Work required:
Set down exactly the lines in the records below that run from the line with "ATOM 92 O O" to the line with "ATOM 136 C CA", inclusive, and nothing more.

Data shown:
————————

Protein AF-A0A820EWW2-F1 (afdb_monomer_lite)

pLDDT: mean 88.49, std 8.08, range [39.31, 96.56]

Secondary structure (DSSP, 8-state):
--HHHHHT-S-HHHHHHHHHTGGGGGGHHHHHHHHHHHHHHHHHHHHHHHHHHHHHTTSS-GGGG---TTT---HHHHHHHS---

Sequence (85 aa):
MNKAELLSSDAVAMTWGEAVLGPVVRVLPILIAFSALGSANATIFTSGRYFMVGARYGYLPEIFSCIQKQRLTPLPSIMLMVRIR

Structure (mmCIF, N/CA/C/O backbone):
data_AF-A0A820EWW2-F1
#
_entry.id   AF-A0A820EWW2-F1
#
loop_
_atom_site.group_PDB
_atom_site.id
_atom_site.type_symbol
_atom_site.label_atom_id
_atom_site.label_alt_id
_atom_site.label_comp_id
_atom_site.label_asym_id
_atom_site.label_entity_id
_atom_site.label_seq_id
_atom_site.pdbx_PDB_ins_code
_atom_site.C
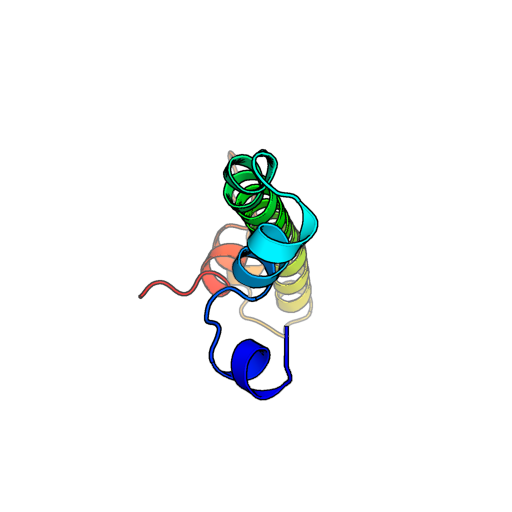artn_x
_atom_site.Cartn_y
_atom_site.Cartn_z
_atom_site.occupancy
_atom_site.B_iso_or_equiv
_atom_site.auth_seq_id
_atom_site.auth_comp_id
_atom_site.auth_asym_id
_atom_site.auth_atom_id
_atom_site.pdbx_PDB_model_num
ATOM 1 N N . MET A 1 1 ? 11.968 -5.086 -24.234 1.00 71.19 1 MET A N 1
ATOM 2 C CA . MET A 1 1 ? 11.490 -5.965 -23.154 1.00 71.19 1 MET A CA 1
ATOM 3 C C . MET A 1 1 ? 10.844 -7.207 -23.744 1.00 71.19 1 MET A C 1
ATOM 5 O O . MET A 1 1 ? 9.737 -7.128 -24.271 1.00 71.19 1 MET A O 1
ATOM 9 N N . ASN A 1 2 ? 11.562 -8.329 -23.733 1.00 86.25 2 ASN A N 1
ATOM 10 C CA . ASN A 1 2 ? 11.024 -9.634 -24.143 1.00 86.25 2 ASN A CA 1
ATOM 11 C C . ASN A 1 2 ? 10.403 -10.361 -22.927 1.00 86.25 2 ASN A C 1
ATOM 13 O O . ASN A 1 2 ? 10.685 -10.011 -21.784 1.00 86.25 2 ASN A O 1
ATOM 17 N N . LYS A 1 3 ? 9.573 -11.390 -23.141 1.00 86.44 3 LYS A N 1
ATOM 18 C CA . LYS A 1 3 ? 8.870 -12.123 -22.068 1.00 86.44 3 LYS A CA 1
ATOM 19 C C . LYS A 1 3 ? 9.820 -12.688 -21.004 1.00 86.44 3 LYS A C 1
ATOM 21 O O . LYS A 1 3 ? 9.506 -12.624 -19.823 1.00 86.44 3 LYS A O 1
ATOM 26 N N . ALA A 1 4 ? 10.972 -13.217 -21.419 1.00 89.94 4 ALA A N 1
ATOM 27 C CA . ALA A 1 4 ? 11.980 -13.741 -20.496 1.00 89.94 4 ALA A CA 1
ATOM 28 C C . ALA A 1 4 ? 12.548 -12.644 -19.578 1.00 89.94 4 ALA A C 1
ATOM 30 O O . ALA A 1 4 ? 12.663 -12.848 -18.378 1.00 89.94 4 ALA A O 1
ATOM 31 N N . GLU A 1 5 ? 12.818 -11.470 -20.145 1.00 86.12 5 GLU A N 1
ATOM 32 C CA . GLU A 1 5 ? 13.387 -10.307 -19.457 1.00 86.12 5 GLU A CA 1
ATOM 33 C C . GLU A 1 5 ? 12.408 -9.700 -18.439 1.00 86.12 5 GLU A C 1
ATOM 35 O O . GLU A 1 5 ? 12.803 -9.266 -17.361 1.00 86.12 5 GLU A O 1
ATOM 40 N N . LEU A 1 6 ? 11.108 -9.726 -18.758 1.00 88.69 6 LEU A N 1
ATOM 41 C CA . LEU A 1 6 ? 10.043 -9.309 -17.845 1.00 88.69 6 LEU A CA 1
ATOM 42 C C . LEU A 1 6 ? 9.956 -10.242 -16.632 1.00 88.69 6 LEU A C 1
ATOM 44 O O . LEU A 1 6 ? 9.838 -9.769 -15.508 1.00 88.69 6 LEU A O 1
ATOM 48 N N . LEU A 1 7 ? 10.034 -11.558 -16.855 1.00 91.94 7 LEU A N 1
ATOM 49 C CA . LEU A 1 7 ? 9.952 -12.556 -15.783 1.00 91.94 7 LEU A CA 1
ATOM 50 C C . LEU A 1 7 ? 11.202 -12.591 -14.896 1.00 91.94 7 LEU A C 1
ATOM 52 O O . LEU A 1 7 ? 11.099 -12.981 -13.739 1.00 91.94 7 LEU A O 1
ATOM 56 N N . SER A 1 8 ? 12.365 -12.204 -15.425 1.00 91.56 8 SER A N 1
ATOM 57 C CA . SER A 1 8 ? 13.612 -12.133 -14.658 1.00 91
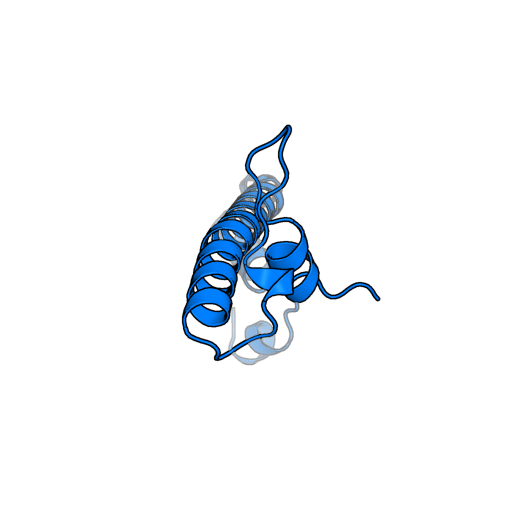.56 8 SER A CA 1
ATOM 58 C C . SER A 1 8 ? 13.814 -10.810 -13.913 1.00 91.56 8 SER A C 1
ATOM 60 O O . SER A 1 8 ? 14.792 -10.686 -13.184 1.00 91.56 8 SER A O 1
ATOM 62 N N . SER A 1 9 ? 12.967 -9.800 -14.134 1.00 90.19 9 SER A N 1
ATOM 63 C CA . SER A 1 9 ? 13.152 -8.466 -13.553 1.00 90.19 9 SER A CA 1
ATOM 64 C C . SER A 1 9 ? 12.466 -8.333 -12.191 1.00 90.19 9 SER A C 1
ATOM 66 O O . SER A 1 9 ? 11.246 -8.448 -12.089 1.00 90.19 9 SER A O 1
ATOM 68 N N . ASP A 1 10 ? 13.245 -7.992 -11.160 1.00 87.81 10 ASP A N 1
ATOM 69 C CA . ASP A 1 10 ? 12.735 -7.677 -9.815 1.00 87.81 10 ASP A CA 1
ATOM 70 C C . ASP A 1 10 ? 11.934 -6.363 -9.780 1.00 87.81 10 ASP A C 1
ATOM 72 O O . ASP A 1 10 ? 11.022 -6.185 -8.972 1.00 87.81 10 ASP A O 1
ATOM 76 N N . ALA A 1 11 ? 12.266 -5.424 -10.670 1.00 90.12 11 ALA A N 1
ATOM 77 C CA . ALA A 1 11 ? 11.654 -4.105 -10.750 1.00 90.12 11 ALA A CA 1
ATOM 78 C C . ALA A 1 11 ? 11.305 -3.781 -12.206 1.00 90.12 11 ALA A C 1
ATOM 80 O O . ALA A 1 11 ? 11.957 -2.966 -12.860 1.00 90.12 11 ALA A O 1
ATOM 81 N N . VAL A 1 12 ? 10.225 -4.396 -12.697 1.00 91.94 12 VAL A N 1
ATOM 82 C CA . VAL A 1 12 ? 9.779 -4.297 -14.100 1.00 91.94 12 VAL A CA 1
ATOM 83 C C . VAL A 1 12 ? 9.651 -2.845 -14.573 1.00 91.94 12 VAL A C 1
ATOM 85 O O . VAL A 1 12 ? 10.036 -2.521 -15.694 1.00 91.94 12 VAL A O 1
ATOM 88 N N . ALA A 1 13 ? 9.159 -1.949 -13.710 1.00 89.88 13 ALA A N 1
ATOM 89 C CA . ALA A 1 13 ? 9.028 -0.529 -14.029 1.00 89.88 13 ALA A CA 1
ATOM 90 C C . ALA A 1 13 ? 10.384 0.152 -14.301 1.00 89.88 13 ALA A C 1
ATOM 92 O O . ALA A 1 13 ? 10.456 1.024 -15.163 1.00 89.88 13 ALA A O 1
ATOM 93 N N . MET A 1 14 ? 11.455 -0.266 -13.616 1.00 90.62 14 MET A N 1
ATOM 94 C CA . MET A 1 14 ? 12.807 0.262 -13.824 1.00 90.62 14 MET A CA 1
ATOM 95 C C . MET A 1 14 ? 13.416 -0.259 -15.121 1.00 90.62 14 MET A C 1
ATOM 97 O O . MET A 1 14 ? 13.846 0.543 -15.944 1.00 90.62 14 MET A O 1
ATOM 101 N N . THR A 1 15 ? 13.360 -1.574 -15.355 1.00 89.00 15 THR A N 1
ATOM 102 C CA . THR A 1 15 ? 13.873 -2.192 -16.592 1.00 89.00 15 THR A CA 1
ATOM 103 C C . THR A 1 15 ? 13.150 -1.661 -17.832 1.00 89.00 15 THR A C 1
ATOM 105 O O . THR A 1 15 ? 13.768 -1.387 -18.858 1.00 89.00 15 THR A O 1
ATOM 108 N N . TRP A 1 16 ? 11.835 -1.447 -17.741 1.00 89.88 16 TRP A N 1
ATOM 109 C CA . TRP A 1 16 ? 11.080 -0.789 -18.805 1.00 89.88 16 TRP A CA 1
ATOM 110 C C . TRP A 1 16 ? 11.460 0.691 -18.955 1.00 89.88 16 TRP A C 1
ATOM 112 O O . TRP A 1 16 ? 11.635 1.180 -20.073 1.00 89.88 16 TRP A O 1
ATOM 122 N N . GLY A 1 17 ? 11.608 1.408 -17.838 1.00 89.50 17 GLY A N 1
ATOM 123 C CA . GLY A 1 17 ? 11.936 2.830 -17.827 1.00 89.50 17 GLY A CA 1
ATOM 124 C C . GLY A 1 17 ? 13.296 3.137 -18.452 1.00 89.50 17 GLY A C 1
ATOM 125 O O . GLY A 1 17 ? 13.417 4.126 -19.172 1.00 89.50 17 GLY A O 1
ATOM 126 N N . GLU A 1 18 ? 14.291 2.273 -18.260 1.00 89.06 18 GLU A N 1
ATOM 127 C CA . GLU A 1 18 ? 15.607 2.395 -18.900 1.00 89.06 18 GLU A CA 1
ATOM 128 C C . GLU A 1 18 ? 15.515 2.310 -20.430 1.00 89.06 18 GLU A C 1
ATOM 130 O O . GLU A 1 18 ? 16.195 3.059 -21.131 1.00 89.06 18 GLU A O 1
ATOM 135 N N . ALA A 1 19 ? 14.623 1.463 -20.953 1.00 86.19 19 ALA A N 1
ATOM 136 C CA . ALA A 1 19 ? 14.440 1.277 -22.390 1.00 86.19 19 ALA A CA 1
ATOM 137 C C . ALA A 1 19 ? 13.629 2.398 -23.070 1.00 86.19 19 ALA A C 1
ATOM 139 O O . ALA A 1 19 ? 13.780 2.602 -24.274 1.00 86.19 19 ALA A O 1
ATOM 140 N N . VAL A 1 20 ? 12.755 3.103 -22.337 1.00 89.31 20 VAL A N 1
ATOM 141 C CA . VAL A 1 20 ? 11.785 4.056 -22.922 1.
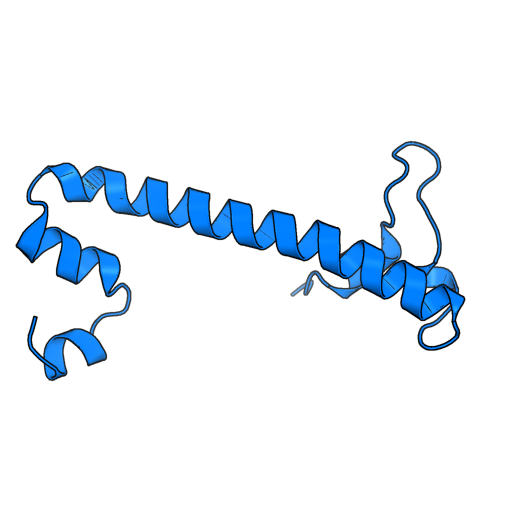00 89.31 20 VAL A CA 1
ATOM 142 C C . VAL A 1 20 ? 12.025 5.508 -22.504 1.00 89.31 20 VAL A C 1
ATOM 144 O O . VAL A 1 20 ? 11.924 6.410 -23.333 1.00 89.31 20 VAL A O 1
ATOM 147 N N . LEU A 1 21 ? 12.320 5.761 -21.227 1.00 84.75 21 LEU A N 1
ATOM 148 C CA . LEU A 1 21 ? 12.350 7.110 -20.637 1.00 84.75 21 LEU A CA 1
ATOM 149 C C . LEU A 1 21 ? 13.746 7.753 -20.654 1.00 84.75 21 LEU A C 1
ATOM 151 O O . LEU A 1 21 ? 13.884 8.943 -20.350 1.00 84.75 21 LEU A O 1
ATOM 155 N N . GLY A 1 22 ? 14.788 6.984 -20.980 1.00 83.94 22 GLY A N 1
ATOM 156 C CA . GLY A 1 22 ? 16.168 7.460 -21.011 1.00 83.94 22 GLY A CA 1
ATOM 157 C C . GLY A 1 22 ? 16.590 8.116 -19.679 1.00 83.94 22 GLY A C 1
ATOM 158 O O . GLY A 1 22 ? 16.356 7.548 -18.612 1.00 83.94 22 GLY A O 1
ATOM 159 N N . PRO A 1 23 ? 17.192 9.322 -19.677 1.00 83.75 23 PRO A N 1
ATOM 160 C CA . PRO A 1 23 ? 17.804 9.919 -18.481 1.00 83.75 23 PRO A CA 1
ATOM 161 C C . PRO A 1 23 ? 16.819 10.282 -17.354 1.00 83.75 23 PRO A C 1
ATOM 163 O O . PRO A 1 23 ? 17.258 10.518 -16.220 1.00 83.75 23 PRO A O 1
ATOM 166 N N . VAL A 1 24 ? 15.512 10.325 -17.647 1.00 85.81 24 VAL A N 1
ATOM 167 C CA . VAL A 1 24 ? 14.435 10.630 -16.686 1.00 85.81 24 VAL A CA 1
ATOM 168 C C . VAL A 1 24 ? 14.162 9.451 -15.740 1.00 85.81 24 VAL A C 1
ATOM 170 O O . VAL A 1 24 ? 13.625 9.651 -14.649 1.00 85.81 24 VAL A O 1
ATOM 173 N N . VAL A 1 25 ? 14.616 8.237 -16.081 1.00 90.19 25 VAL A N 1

————————

Output of the task:
ATOM 92 O O . ALA A 1 13 ? 10.456 1.024 -15.163 1.00 89.88 13 ALA A O 1
ATOM 93 N N . MET A 1 14 ? 11.455 -0.266 -13.616 1.00 90.62 14 MET A N 1
ATOM 94 C CA . MET A 1 14 ? 12.807 0.262 -13.824 1.00 90.62 14 MET A CA 1
ATOM 95 C C . MET A 1 14 ? 13.416 -0.259 -15.121 1.00 90.62 14 MET A C 1
ATOM 97 O O . MET A 1 14 ? 13.846 0.543 -15.944 1.00 90.62 14 MET A O 1
ATOM 101 N N . THR A 1 15 ? 13.360 -1.574 -15.355 1.00 89.00 15 THR A N 1
ATOM 102 C CA . THR A 1 15 ? 13.873 -2.192 -16.592 1.00 89.00 15 THR A CA 1
ATOM 103 C C . THR A 1 15 ? 13.150 -1.661 -17.832 1.00 89.00 15 THR A C 1
ATOM 105 O O . THR A 1 15 ? 13.768 -1.387 -18.858 1.00 89.00 15 THR A O 1
ATOM 108 N N . TRP A 1 16 ? 11.835 -1.447 -17.741 1.00 89.88 16 TRP A N 1
ATOM 109 C CA . TRP A 1 16 ? 11.080 -0.789 -18.805 1.00 89.88 16 TRP A CA 1
ATOM 110 C C . TRP A 1 16 ? 11.460 0.691 -18.955 1.00 89.88 16 TRP A C 1
ATOM 112 O O . TRP A 1 16 ? 11.635 1.180 -20.073 1.00 89.88 16 TRP A O 1
ATOM 122 N N . GLY A 1 17 ? 11.608 1.408 -17.838 1.00 89.50 17 GLY A N 1
ATOM 123 C CA . GLY A 1 17 ? 11.936 2.830 -17.827 1.00 89.50 17 GLY A CA 1
ATOM 124 C C . GLY A 1 17 ? 13.296 3.137 -18.452 1.00 89.50 17 GLY A C 1
ATOM 125 O O . GLY A 1 17 ? 13.417 4.126 -19.172 1.00 89.50 17 GLY A O 1
ATOM 126 N N . GLU A 1 18 ? 14.291 2.273 -18.260 1.00 89.06 18 GLU A N 1
ATOM 127 C CA . GLU A 1 18 ? 15.607 2.395 -18.900 1.00 89.06 18 GLU A CA 1
ATOM 128 C C . GLU A 1 18 ? 15.515 2.310 -20.430 1.00 89.06 18 GLU A C 1
ATOM 130 O O . GLU A 1 18 ? 16.195 3.059 -21.131 1.00 89.06 18 GLU A O 1
ATOM 135 N N . ALA A 1 19 ? 14.623 1.463 -20.953 1.00 86.19 19 ALA A N 1
ATOM 136 C CA . ALA A 1 19 ? 14.440 1.277 -22.390 1.00 86.19 19 ALA A CA 1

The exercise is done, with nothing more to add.